= WHAT YOU WILL DO =
Please set down exactly the lines of the listing below from the line containing "ATOM 123 N N" through the line containing "ATOM 128 C CA", both lines included, leaving out all other lines.

※

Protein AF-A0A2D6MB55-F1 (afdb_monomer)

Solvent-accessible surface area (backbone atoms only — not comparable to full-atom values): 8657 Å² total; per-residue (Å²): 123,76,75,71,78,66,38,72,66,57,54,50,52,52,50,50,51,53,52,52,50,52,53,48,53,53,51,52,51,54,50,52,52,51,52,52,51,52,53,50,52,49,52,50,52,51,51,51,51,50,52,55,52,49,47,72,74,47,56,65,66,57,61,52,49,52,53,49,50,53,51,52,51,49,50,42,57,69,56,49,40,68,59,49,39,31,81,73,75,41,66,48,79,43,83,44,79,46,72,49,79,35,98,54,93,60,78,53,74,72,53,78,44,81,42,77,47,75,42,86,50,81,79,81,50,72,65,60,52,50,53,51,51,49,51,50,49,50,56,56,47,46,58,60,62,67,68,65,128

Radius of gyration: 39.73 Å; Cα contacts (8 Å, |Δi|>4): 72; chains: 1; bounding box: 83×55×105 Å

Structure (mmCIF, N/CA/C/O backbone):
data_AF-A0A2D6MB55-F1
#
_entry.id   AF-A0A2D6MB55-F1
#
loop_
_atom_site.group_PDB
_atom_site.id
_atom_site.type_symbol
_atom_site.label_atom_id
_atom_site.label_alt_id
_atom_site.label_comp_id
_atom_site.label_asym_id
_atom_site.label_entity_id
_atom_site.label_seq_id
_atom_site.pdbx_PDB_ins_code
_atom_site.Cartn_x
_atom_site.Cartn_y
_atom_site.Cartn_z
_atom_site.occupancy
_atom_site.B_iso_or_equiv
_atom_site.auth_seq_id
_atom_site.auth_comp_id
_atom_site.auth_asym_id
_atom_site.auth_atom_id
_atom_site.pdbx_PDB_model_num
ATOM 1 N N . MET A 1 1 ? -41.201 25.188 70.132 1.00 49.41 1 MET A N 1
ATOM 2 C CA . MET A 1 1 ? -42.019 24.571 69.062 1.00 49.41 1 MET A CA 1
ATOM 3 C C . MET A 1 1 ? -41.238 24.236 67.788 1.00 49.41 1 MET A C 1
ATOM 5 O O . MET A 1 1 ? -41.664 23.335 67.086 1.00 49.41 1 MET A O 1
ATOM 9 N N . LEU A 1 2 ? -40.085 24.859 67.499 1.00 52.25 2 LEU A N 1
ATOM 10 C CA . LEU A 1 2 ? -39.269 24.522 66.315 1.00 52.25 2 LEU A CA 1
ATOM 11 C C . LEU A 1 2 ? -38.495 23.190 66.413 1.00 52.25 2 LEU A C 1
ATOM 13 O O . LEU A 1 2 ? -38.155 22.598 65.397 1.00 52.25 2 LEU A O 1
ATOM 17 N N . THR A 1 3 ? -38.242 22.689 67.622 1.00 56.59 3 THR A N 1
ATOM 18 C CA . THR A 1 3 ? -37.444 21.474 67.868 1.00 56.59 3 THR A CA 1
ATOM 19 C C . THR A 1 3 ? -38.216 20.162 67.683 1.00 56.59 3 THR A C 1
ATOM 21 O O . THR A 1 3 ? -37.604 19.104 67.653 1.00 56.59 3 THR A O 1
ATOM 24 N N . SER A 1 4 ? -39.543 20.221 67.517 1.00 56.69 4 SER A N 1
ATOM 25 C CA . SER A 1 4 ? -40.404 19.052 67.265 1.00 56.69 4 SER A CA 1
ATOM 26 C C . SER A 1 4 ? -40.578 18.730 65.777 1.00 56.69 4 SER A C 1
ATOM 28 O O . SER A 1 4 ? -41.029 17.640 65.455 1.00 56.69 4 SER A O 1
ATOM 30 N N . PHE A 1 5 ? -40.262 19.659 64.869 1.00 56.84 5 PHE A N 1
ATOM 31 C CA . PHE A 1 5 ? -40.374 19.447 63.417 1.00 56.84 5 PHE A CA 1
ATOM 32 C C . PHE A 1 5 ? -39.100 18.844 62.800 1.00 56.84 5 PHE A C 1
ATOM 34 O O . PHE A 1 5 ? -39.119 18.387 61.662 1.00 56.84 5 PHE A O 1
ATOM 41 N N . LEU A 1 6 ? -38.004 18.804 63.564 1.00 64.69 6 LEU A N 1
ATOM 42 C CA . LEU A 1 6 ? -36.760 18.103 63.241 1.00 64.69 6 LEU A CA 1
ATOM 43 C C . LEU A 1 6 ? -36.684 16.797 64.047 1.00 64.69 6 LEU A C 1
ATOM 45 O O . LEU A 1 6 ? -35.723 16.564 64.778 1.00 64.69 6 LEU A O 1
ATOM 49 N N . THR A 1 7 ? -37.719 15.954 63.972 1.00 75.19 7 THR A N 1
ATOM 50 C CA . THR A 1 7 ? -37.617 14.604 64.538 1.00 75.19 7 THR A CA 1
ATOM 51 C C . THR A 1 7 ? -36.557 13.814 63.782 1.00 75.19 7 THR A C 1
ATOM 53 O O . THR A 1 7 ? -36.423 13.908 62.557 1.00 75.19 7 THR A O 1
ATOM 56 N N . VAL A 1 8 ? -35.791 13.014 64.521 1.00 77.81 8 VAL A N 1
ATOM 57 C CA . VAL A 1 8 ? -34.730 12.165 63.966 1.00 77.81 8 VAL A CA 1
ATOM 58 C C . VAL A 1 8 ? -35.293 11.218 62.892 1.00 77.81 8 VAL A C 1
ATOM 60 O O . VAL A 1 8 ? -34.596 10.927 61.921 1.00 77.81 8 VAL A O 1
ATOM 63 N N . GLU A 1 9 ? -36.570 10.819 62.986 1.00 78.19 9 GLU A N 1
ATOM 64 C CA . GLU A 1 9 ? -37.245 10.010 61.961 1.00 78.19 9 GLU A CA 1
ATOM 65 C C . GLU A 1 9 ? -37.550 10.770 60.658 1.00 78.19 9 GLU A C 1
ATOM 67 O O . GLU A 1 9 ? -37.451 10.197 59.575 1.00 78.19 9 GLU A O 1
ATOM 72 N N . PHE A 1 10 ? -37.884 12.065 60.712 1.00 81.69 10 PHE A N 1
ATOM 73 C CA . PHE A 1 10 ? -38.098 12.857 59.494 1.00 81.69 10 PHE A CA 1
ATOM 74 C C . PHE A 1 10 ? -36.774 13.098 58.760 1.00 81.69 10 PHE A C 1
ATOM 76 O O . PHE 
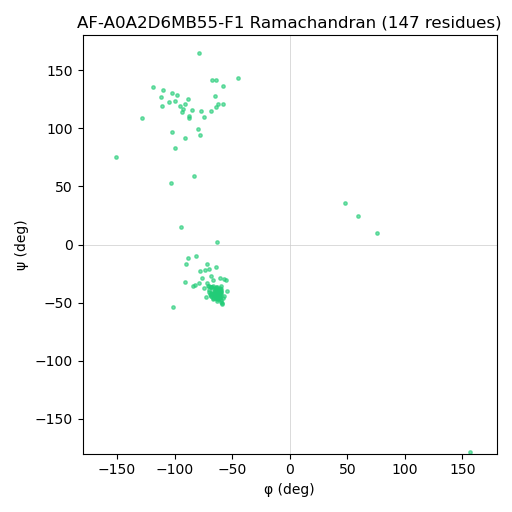A 1 10 ? -36.698 12.960 57.538 1.00 81.69 10 PHE A O 1
ATOM 83 N N . ILE A 1 11 ? -35.704 13.378 59.513 1.00 82.12 11 ILE A N 1
ATOM 84 C CA . ILE A 1 11 ? -34.352 13.531 58.963 1.00 82.12 11 ILE A CA 1
ATOM 85 C C . ILE A 1 11 ? -33.872 12.212 58.347 1.00 82.12 11 ILE A C 1
ATOM 87 O O . ILE A 1 11 ? -33.307 12.237 57.257 1.00 82.12 11 ILE A O 1
ATOM 91 N N . SER A 1 12 ? -34.124 11.059 58.978 1.00 82.44 12 SER A N 1
ATOM 92 C CA . SER A 1 12 ? -33.729 9.755 58.428 1.00 82.44 12 SER A CA 1
ATOM 93 C C . SER A 1 12 ? -34.544 9.361 57.187 1.00 82.44 12 SER A C 1
ATOM 95 O O . SER A 1 12 ? -33.988 8.812 56.232 1.00 82.44 12 SER A O 1
ATOM 97 N N . MET A 1 13 ? -35.833 9.707 57.129 1.00 84.25 13 MET A N 1
ATOM 98 C CA . MET A 1 13 ? -36.677 9.478 55.952 1.00 84.25 13 MET A CA 1
ATOM 99 C C . MET A 1 13 ? -36.261 10.364 54.766 1.00 84.25 13 MET A C 1
ATOM 101 O O . MET A 1 13 ? -36.111 9.880 53.645 1.00 84.25 13 MET A O 1
ATOM 105 N N . VAL A 1 14 ? -35.999 11.651 55.001 1.00 85.56 14 VAL A N 1
ATOM 106 C CA . VAL A 1 14 ? -35.494 12.560 53.959 1.00 85.56 14 VAL A CA 1
ATOM 107 C C . VAL A 1 14 ? -34.083 12.156 53.520 1.00 85.56 14 VAL A C 1
ATOM 109 O O . VAL A 1 14 ? -33.806 12.096 52.322 1.00 85.56 14 VAL A O 1
ATOM 112 N N . ALA A 1 15 ? -33.205 11.798 54.461 1.00 81.94 15 ALA A N 1
ATOM 113 C CA . ALA A 1 15 ? -31.858 11.326 54.154 1.00 81.94 15 ALA A CA 1
ATOM 114 C C . ALA A 1 15 ? -31.874 10.031 53.324 1.00 81.94 15 ALA A C 1
ATOM 116 O O . ALA A 1 15 ? -31.154 9.936 52.333 1.00 81.94 15 ALA A O 1
ATOM 117 N N . SER A 1 16 ? -32.726 9.058 53.660 1.00 83.12 16 SER A N 1
ATOM 118 C CA . SER A 1 16 ? -32.865 7.809 52.893 1.00 83.12 16 SER A CA 1
ATOM 119 C C . SER A 1 16 ? -33.457 8.027 51.496 1.00 83.12 16 SER A C 1
ATOM 121 O O . SER A 1 16 ? -32.998 7.399 50.541 1.00 83.12 16 SER A
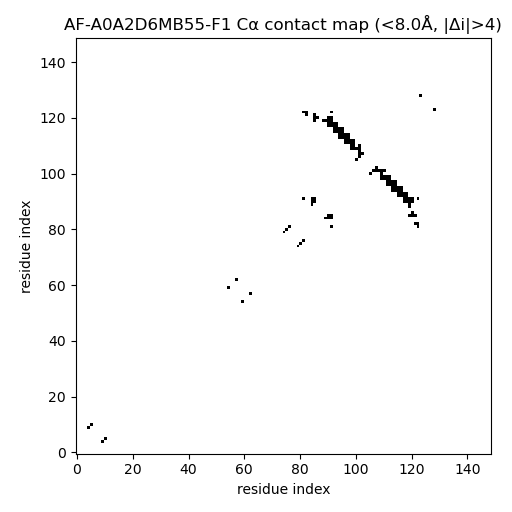 O 1
ATOM 123 N N . GLY A 1 17 ? -34.391 8.970 51.335 1.00 87.75 17 GLY A N 1
ATOM 124 C CA . GLY A 1 17 ? -34.904 9.385 50.026 1.00 87.75 17 GLY A CA 1
ATOM 125 C C . GLY A 1 17 ? -33.832 10.030 49.140 1.00 87.75 17 GLY A C 1
ATOM 126 O O . GLY A 1 17 ? -33.711 9.681 47.964 1.00 87.75 17 GLY A O 1
ATOM 127 N N . ILE A 1 18 ? -33.000 10.912 49.708 1.00 86.94 18 ILE A N 1
ATOM 128 C CA . ILE A 1 18 ? -31.872 11.539 48.997 1.00 86.94 18 ILE A CA 1
ATOM 129 C C . ILE A 1 18 ? -30.836 10.484 48.593 1.00 86.94 18 ILE A C 1
ATOM 131 O O . ILE A 1 18 ? -30.389 10.457 47.447 1.00 86.94 18 ILE A O 1
ATOM 135 N N . VAL A 1 19 ? -30.490 9.573 49.504 1.00 88.12 19 VAL A N 1
ATOM 136 C CA . VAL A 1 19 ? -29.543 8.482 49.236 1.00 88.12 19 VAL A CA 1
ATOM 137 C C . VAL A 1 19 ? -30.075 7.547 48.142 1.00 88.12 19 VAL A C 1
ATOM 139 O O . VAL A 1 19 ? -29.352 7.232 47.197 1.00 88.12 19 VAL A O 1
ATOM 142 N N . GLY A 1 20 ? -31.354 7.167 48.198 1.00 87.06 20 GLY A N 1
ATOM 143 C CA . GLY A 1 20 ? -32.001 6.362 47.159 1.00 87.06 20 GLY A CA 1
ATOM 144 C C . GLY A 1 20 ? -32.026 7.051 45.791 1.00 87.06 20 GLY A C 1
ATOM 145 O O . GLY A 1 20 ? -31.781 6.406 44.770 1.00 87.06 20 GLY A O 1
ATOM 146 N N . PHE A 1 21 ? -32.247 8.369 45.757 1.00 92.00 21 PHE A N 1
ATOM 147 C CA . PHE A 1 21 ? -32.185 9.160 44.527 1.00 92.00 21 PHE A CA 1
ATOM 148 C C . PHE A 1 21 ? -30.772 9.186 43.921 1.00 92.00 21 PHE A C 1
ATOM 150 O O . PHE A 1 21 ? -30.623 9.011 42.710 1.00 92.00 21 PHE A O 1
ATOM 157 N N . ILE A 1 22 ? -29.728 9.317 44.747 1.00 90.88 22 ILE A N 1
ATOM 158 C CA . ILE A 1 22 ? -28.326 9.267 44.296 1.00 90.88 22 ILE A CA 1
ATOM 159 C C . ILE A 1 22 ? -28.000 7.896 43.698 1.00 90.88 22 ILE A C 1
ATOM 161 O O . ILE A 1 22 ? -27.485 7.820 42.581
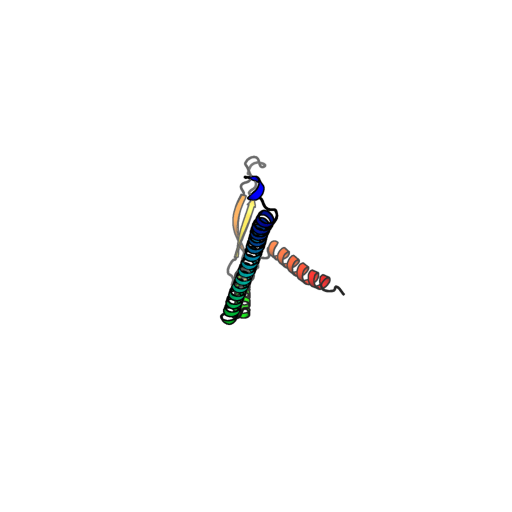 1.00 90.88 22 ILE A O 1
ATOM 165 N N . PHE A 1 23 ? -28.341 6.807 44.392 1.00 91.25 23 PHE A N 1
ATOM 166 C CA . PHE A 1 23 ? -28.106 5.456 43.877 1.00 91.25 23 PHE A CA 1
ATOM 167 C C . PHE A 1 23 ? -28.866 5.190 42.578 1.00 91.25 23 PHE A C 1
ATOM 169 O O . PHE A 1 23 ? -28.303 4.607 41.650 1.00 91.25 23 PHE A O 1
ATOM 176 N N . ARG A 1 24 ? -30.110 5.667 42.463 1.00 90.69 24 ARG A N 1
ATOM 177 C CA . ARG A 1 24 ? -30.884 5.565 41.222 1.00 90.69 24 ARG A CA 1
ATOM 178 C C . ARG A 1 24 ? -30.242 6.350 40.081 1.00 90.69 24 ARG A C 1
ATOM 180 O O . ARG A 1 24 ? -30.130 5.816 38.983 1.00 90.69 24 ARG A O 1
ATOM 187 N N . SER A 1 25 ? -29.760 7.565 40.344 1.00 91.62 25 SER A N 1
ATOM 188 C CA . SER A 1 25 ? -29.056 8.376 39.344 1.00 91.62 25 SER A CA 1
ATOM 189 C C . SER A 1 25 ? -27.781 7.687 38.842 1.00 91.62 25 SER A C 1
ATOM 191 O O . SER A 1 25 ? -27.509 7.669 37.642 1.00 91.62 25 SER A O 1
ATOM 193 N N . ILE A 1 26 ? -27.018 7.058 39.740 1.00 92.06 26 ILE A N 1
ATOM 194 C CA . ILE A 1 26 ? -25.820 6.286 39.378 1.00 92.06 26 ILE A CA 1
ATOM 195 C C . ILE A 1 26 ? -26.199 5.039 38.565 1.00 92.06 26 ILE A C 1
ATOM 197 O O . ILE A 1 26 ? -25.563 4.752 37.551 1.00 92.06 26 ILE A O 1
ATOM 201 N N . ALA A 1 27 ? -27.252 4.322 38.961 1.00 90.94 27 ALA A N 1
ATOM 202 C CA . ALA A 1 27 ? -27.725 3.138 38.250 1.00 90.94 27 ALA A CA 1
ATOM 203 C C . ALA A 1 27 ? -28.248 3.465 36.839 1.00 90.94 27 ALA A C 1
ATOM 205 O O . ALA A 1 27 ? -27.990 2.719 35.895 1.00 90.94 27 ALA A O 1
ATOM 206 N N . GLU A 1 28 ? -28.952 4.586 36.665 1.00 92.56 28 GLU A N 1
ATOM 207 C CA . GLU A 1 28 ? -29.411 5.057 35.352 1.00 92.56 28 GLU A CA 1
ATOM 208 C C . GLU A 1 28 ? -28.235 5.436 34.440 1.00 92.56 28 GLU A C 1
ATOM 210 O O . GLU A 1 28 ? -28.240 5.073 33.262 1.00 92.56 28 GLU A O 1
ATOM 215 N N . LYS A 1 29 ? -27.179 6.063 34.980 1.00 91.44 29 LYS A N 1
ATOM 216 C CA . LYS A 1 29 ? -25.940 6.327 34.227 1.00 91.44 29 LYS A CA 1
ATOM 217 C C . LYS A 1 29 ? -25.261 5.039 33.755 1.00 91.44 29 LYS A C 1
ATOM 219 O O . LYS A 1 29 ? -24.904 4.950 32.584 1.00 91.44 29 LYS A O 1
ATOM 224 N N . GLN A 1 30 ? -25.140 4.031 34.621 1.00 90.94 30 GLN A N 1
ATOM 225 C CA . GLN A 1 30 ? -24.542 2.741 34.246 1.00 90.94 30 GLN A CA 1
ATOM 226 C C . GLN A 1 30 ? -25.343 2.027 33.149 1.00 90.94 30 GLN A C 1
ATOM 228 O O . GLN A 1 30 ? -24.764 1.515 32.193 1.00 90.94 30 GLN A O 1
ATOM 23
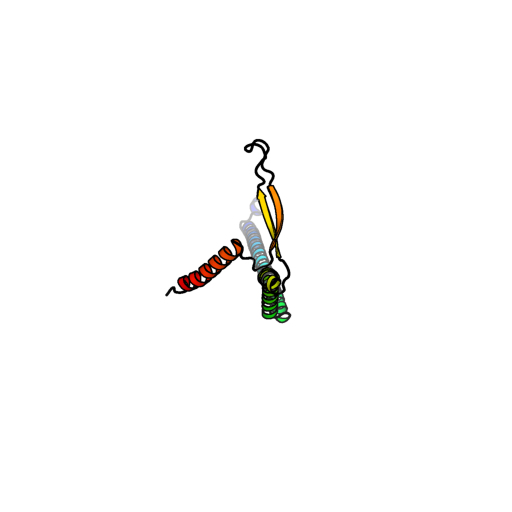3 N N . LYS A 1 31 ? -26.680 2.043 33.239 1.00 93.06 31 LYS A N 1
ATOM 234 C CA . LYS A 1 31 ? -27.549 1.490 32.188 1.00 93.06 31 LYS A CA 1
ATOM 235 C C . LYS A 1 31 ? -27.365 2.214 30.856 1.00 93.06 31 LYS A C 1
ATOM 237 O O . LYS A 1 31 ? -27.246 1.566 29.823 1.00 93.06 31 LYS A O 1
ATOM 242 N N . TYR A 1 32 ? -27.280 3.544 30.876 1.00 95.00 32 TYR A N 1
ATOM 243 C CA . TYR A 1 32 ? -27.046 4.331 29.666 1.00 95.00 32 TYR A CA 1
ATOM 244 C C . TYR A 1 32 ? -25.689 4.020 29.016 1.00 95.00 32 TYR A C 1
ATOM 246 O O . TYR A 1 32 ? -25.595 3.913 27.792 1.00 95.00 32 TYR A O 1
ATOM 254 N N . GLU A 1 33 ? -24.634 3.844 29.813 1.00 93.44 33 GLU A N 1
ATOM 255 C CA . GLU A 1 33 ? -23.320 3.440 29.305 1.00 93.44 33 GLU A CA 1
ATOM 256 C C . GLU A 1 33 ? -23.345 2.041 28.687 1.00 93.44 33 GLU A C 1
ATOM 258 O O . GLU A 1 33 ? -22.798 1.847 27.598 1.00 93.44 33 GLU A O 1
ATOM 263 N N . GLN A 1 34 ? -24.033 1.094 29.329 1.00 94.00 34 GLN A N 1
ATOM 264 C CA . GLN A 1 34 ? -24.227 -0.254 28.803 1.00 94.00 34 GLN A CA 1
ATOM 265 C C . GLN A 1 34 ? -24.993 -0.236 27.473 1.00 94.00 34 GLN A C 1
ATOM 267 O O . GLN A 1 34 ? -24.568 -0.869 26.505 1.00 94.00 34 GLN A O 1
ATOM 272 N N . ASP A 1 35 ? -26.070 0.543 27.380 1.00 95.81 35 ASP A N 1
ATOM 273 C CA . ASP A 1 35 ? -26.835 0.708 26.142 1.00 95.81 35 ASP A CA 1
ATOM 274 C C . ASP A 1 35 ? -26.002 1.366 25.039 1.00 95.81 35 ASP A C 1
ATOM 276 O O . ASP A 1 35 ? -26.057 0.950 23.878 1.00 95.81 35 ASP A O 1
ATOM 280 N N . ARG A 1 36 ? -25.182 2.367 25.381 1.00 94.31 36 ARG A N 1
ATOM 281 C CA . ARG A 1 36 ? -24.269 3.010 24.429 1.00 94.31 36 ARG A CA 1
ATOM 282 C C . ARG A 1 36 ? -23.221 2.024 23.914 1.00 94.31 36 ARG A C 1
ATOM 284 O O . ARG A 1 36 ? -22.938 2.015 22.717 1.00 94.31 36 ARG A O 1
ATOM 291 N N . PHE A 1 37 ? -22.680 1.182 24.791 1.00 96.00 37 PHE A N 1
ATOM 292 C CA . PHE A 1 37 ? -21.735 0.133 24.420 1.00 96.00 37 PHE A CA 1
ATOM 293 C C . PHE A 1 37 ? -22.380 -0.917 23.507 1.00 96.00 37 PHE A C 1
ATOM 295 O O . PHE A 1 37 ? -21.817 -1.249 22.465 1.00 96.00 37 PHE A O 1
ATOM 302 N N . ASN A 1 38 ? -23.596 -1.365 23.824 1.00 96.06 38 ASN A N 1
ATOM 303 C CA . ASN A 1 38 ? -24.345 -2.302 22.984 1.00 96.06 38 ASN A CA 1
ATOM 304 C C . ASN A 1 38 ? -24.611 -1.727 21.585 1.00 96.06 38 ASN A C 1
ATOM 306 O O . ASN A 1 38 ? -24.345 -2.392 20.586 1.00 96.06 38 ASN A O 1
ATOM 310 N N . ARG A 1 39 ? -25.038 -0.460 21.494 1.00 95.75 39 ARG A N 1
ATOM 311 C CA . ARG A 1 39 ? -25.225 0.227 20.203 1.00 95.75 39 ARG A CA 1
ATOM 312 C C . ARG A 1 39 ? -23.923 0.342 19.412 1.00 95.75 39 ARG A C 1
ATOM 314 O O . ARG A 1 39 ? -23.939 0.176 18.196 1.00 95.75 39 ARG A O 1
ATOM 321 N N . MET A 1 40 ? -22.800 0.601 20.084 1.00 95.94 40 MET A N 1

※

= ANSWER SPACE =
ATOM 123 N N . GLY A 1 17 ? -34.391 8.970 51.335 1.00 87.75 17 GLY A N 1
ATOM 124 C CA . GLY A 1 17 ? -34.904 9.385 50.026 1.00 87.75 17 GLY A CA 1
ATOM 125 C C . GLY A 1 17 ? -33.832 10.030 49.140 1.00 87.75 17 GLY A C 1
ATOM 126 O O . GLY A 1 17 ? -33.711 9.681 47.964 1.00 87.75 17 GLY A O 1
ATOM 127 N N . ILE A 1 18 ? -33.000 10.912 49.708 1.00 86.94 18 ILE A N 1
ATOM 128 C CA . ILE A 1 18 ? -31.872 11.539 48.997 1.00 86.94 18 ILE A CA 1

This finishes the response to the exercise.